J’ai cru apercevoir la confirmation de la théorie de Dolomieu dans plusieurs sites des Pyrénées, où l’on a supposé trop légèrement que le phénomène des blocs erratiques ne se rencontrait point.

Les blocs de granite porphyroïde abondent dans le dépôt de comblement de la vallée d’Oueil, près de Bagnères-de-Luchon.

Ce dépôt, enfermé entre deux bordures schisteuses, est séparé de l’arête centrale du port d’Oo, où est le gîte de ces roches culminantes, par le bassin de l’Arboust, creusé aussi dans les schistes. Il faut donc nécessairement, ou que ce bassin intermédiaire ait été comblé de débris jusqu’au faîte, pour que de nouvelles émissions aient pu les répandre dans la vallée d’Oueil, ou que leur charroi se soit opéré avant l’excavation de l’Arboust. On rencontre le même phénomène dans la vallée de Gouroum, creusée aussi dans les schistes, sur l’autre rive du torrent qui descend du port d’Oo à Bagnières-de-Luchon.
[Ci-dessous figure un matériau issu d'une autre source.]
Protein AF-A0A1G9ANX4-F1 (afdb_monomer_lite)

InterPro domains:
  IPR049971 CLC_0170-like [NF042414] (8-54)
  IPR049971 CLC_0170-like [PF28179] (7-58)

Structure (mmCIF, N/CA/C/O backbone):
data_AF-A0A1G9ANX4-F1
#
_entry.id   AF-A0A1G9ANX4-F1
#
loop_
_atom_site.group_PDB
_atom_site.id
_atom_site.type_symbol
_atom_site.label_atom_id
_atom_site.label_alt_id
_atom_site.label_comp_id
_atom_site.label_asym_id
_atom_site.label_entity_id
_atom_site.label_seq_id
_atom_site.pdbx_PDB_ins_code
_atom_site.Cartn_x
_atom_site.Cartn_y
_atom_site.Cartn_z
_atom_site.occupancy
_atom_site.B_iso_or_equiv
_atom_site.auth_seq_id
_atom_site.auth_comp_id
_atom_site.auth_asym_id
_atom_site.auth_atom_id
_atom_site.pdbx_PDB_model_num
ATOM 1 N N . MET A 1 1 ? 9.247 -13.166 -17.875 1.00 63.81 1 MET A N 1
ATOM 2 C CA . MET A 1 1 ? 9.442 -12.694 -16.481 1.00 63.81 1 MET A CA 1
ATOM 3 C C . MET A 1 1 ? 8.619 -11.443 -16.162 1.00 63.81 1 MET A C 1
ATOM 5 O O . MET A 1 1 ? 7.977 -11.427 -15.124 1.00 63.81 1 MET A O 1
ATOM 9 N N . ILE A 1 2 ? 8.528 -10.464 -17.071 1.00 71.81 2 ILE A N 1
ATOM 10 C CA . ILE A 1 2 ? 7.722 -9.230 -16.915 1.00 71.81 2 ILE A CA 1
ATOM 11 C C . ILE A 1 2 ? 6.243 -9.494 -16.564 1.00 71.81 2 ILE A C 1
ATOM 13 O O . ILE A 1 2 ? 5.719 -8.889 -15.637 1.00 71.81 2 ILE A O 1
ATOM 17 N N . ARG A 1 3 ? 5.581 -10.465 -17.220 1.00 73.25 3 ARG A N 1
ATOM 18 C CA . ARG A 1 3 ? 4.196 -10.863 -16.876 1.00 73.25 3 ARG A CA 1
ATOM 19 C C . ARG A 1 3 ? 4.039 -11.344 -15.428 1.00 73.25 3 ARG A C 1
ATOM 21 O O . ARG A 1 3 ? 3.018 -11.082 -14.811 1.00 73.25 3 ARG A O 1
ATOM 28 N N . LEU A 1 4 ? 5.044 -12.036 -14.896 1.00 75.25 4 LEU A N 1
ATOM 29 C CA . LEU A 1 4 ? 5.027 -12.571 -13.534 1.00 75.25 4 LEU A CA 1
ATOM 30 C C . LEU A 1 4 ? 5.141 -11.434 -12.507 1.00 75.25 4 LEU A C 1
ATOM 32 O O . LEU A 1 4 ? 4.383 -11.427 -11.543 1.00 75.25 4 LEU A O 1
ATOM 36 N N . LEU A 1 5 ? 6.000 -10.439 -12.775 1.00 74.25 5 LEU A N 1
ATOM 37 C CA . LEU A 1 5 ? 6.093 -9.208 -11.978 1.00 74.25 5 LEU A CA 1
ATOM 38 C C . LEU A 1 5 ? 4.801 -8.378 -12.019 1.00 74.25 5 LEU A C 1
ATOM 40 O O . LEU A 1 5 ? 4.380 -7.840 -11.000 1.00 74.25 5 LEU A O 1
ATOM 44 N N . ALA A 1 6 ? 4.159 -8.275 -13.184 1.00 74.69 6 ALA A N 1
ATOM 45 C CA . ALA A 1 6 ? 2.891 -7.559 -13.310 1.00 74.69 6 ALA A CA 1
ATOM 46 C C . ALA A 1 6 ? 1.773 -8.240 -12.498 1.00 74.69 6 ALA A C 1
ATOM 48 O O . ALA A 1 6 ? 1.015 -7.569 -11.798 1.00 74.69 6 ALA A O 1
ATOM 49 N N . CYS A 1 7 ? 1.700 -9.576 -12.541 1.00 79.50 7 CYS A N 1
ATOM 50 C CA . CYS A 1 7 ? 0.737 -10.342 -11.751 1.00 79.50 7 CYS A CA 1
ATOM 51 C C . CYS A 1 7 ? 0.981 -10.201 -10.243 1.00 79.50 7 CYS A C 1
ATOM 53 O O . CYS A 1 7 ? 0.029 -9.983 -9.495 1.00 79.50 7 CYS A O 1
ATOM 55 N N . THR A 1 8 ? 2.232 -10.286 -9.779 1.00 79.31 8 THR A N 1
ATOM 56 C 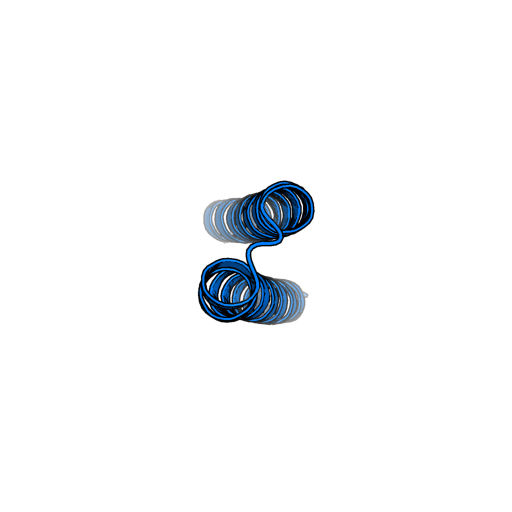CA . THR A 1 8 ? 2.538 -10.115 -8.349 1.00 79.31 8 T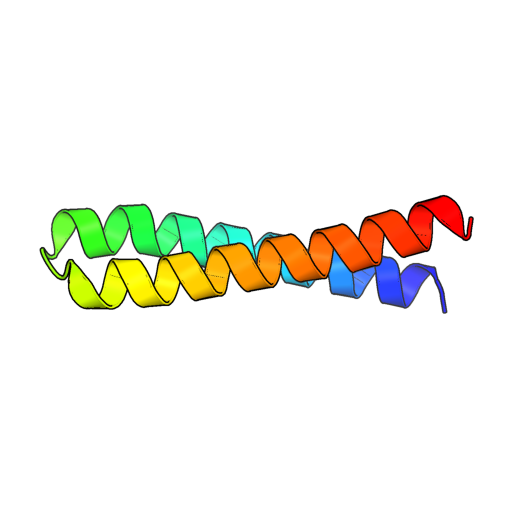HR A CA 1
ATOM 57 C C . THR A 1 8 ? 2.239 -8.696 -7.876 1.00 79.31 8 THR A C 1
ATOM 59 O O . THR A 1 8 ? 1.683 -8.537 -6.792 1.00 79.31 8 THR A O 1
ATOM 62 N N . ALA A 1 9 ? 2.507 -7.675 -8.697 1.00 78.81 9 ALA A N 1
ATOM 63 C CA . ALA A 1 9 ? 2.167 -6.289 -8.380 1.00 78.81 9 ALA A CA 1
ATOM 64 C C . ALA A 1 9 ? 0.647 -6.047 -8.306 1.00 78.81 9 ALA A C 1
ATOM 66 O O . ALA A 1 9 ? 0.182 -5.364 -7.395 1.00 78.81 9 ALA A O 1
ATOM 67 N N . MET A 1 10 ? -0.140 -6.655 -9.203 1.00 79.00 10 MET A N 1
ATOM 68 C CA . MET A 1 10 ? -1.611 -6.624 -9.153 1.00 79.00 10 MET A CA 1
ATOM 69 C C . MET A 1 10 ? -2.163 -7.264 -7.872 1.00 79.00 10 MET A C 1
ATOM 71 O O . MET A 1 10 ? -3.027 -6.684 -7.217 1.00 79.00 10 MET A O 1
ATOM 75 N N . VAL A 1 11 ? -1.647 -8.434 -7.480 1.00 83.94 11 VAL A N 1
ATOM 76 C CA . VAL A 1 11 ? -2.064 -9.120 -6.242 1.00 83.94 11 VAL A CA 1
ATOM 77 C C . VAL A 1 11 ? -1.688 -8.300 -5.004 1.00 83.94 11 VAL A C 1
ATOM 79 O O . VAL A 1 11 ? -2.479 -8.208 -4.063 1.00 83.94 11 VAL A O 1
ATOM 82 N N . LEU A 1 12 ? -0.520 -7.652 -5.018 1.00 79.62 12 LEU A N 1
ATOM 83 C CA . LEU A 1 12 ? -0.071 -6.737 -3.964 1.00 79.62 12 LEU A CA 1
ATOM 84 C C . LEU A 1 12 ? -0.984 -5.514 -3.836 1.00 79.62 12 LEU A C 1
ATOM 86 O O . LEU A 1 12 ? -1.393 -5.181 -2.726 1.00 79.62 12 LEU A O 1
ATOM 90 N N . LEU A 1 13 ? -1.353 -4.883 -4.956 1.00 80.12 13 LEU A N 1
ATOM 91 C CA . LEU A 1 13 ? -2.312 -3.774 -4.963 1.00 80.12 13 LEU A CA 1
ATOM 92 C C . LEU A 1 13 ? -3.675 -4.201 -4.425 1.00 80.12 13 LEU A C 1
ATOM 94 O O . LEU A 1 13 ? -4.253 -3.503 -3.595 1.0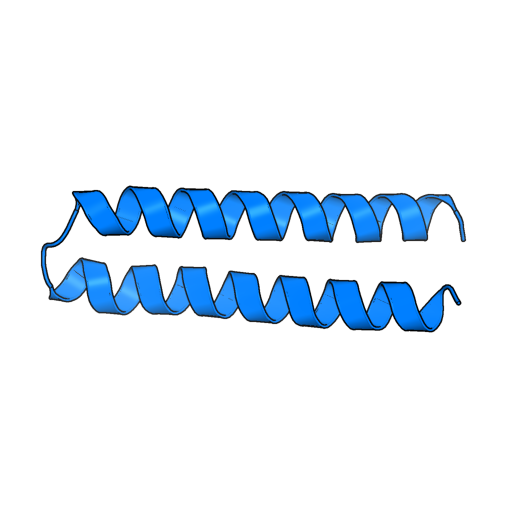0 80.12 13 LEU A O 1
ATOM 98 N N . PHE A 1 14 ? -4.179 -5.350 -4.868 1.00 82.44 14 PHE A N 1
ATOM 99 C CA . PHE A 1 14 ? -5.468 -5.863 -4.419 1.00 82.44 14 PHE A CA 1
ATOM 100 C C . PHE A 1 14 ? -5.469 -6.147 -2.912 1.00 82.44 14 PHE A C 1
ATOM 102 O O . PHE A 1 14 ? -6.374 -5.724 -2.196 1.00 82.44 14 PHE A O 1
ATOM 109 N N . SER A 1 15 ? -4.407 -6.778 -2.410 1.00 81.00 15 SER A N 1
ATOM 110 C CA . SER A 1 15 ? -4.233 -7.055 -0.981 1.00 81.00 15 SER A CA 1
ATOM 111 C C . SER A 1 15 ? -4.133 -5.767 -0.160 1.00 81.00 15 SER A C 1
ATOM 113 O O . SER A 1 15 ? -4.759 -5.660 0.892 1.00 81.00 15 SER A O 1
ATOM 115 N N . ALA A 1 16 ? -3.407 -4.762 -0.658 1.00 78.81 16 ALA A N 1
ATOM 116 C CA . ALA A 1 16 ? -3.281 -3.464 -0.002 1.00 78.81 16 ALA A CA 1
ATOM 117 C C . ALA A 1 16 ? -4.619 -2.708 0.054 1.00 78.81 16 ALA A C 1
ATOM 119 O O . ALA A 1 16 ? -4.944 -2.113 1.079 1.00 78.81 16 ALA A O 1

Dans le vaste bassin de la Barousse, tout entouré de montagnes schisteuses et calcaires, le sol est partout jonché de cailloux et de grands blocs granitiques, qui, n’ayant pu y venir à reculons par l’ouverture du bassin, ont dû nécessairement franchir les hautes bordures qui séparent cette cavité annulaire des terrains granitiques.

On revoit ce phénomène dans les derniers gradins de la chaîne ou des torrens, tels que la rise du Mas-Dazil et le contiron de Mirepoix, dont le cours est entièrement circonscrit dans la zone calcaire inférieure, traversant néanmoins des bassins pavés de gros cailloux granitiques, dont un seul ne pourrait y arriver aujourd’hui en descendant du lieu de son origine.

Tous ces phénomènes offrent les indices d’une longue série de mouvemens convulsifs qui ont changé, à plusieurs reprises, la forme des contrées montagneuses, en déplaçant leurs masses et leurs inégalités. Ces contrées n’ont acquis définitivement leur forme actuelle que par la cessation de ces grands bouleversemens.

Le creusement de la Baltique, celui du canal de la Manche, et ceux des cavités lacustres que traversent le Rhône et l’Aar dérivent de causes analogues, mais ont pu appartenir à des temps différens.

Les dates des excavations du bassin Léman et de celui de l’Aar paraissent devoir être fixées à une époque avancée de la période tertiaire, puisque les blocs des roches primaires qui ont franchi l’espace occupé par ces vallées, reposent sur les molasses et les pséphites de cette période.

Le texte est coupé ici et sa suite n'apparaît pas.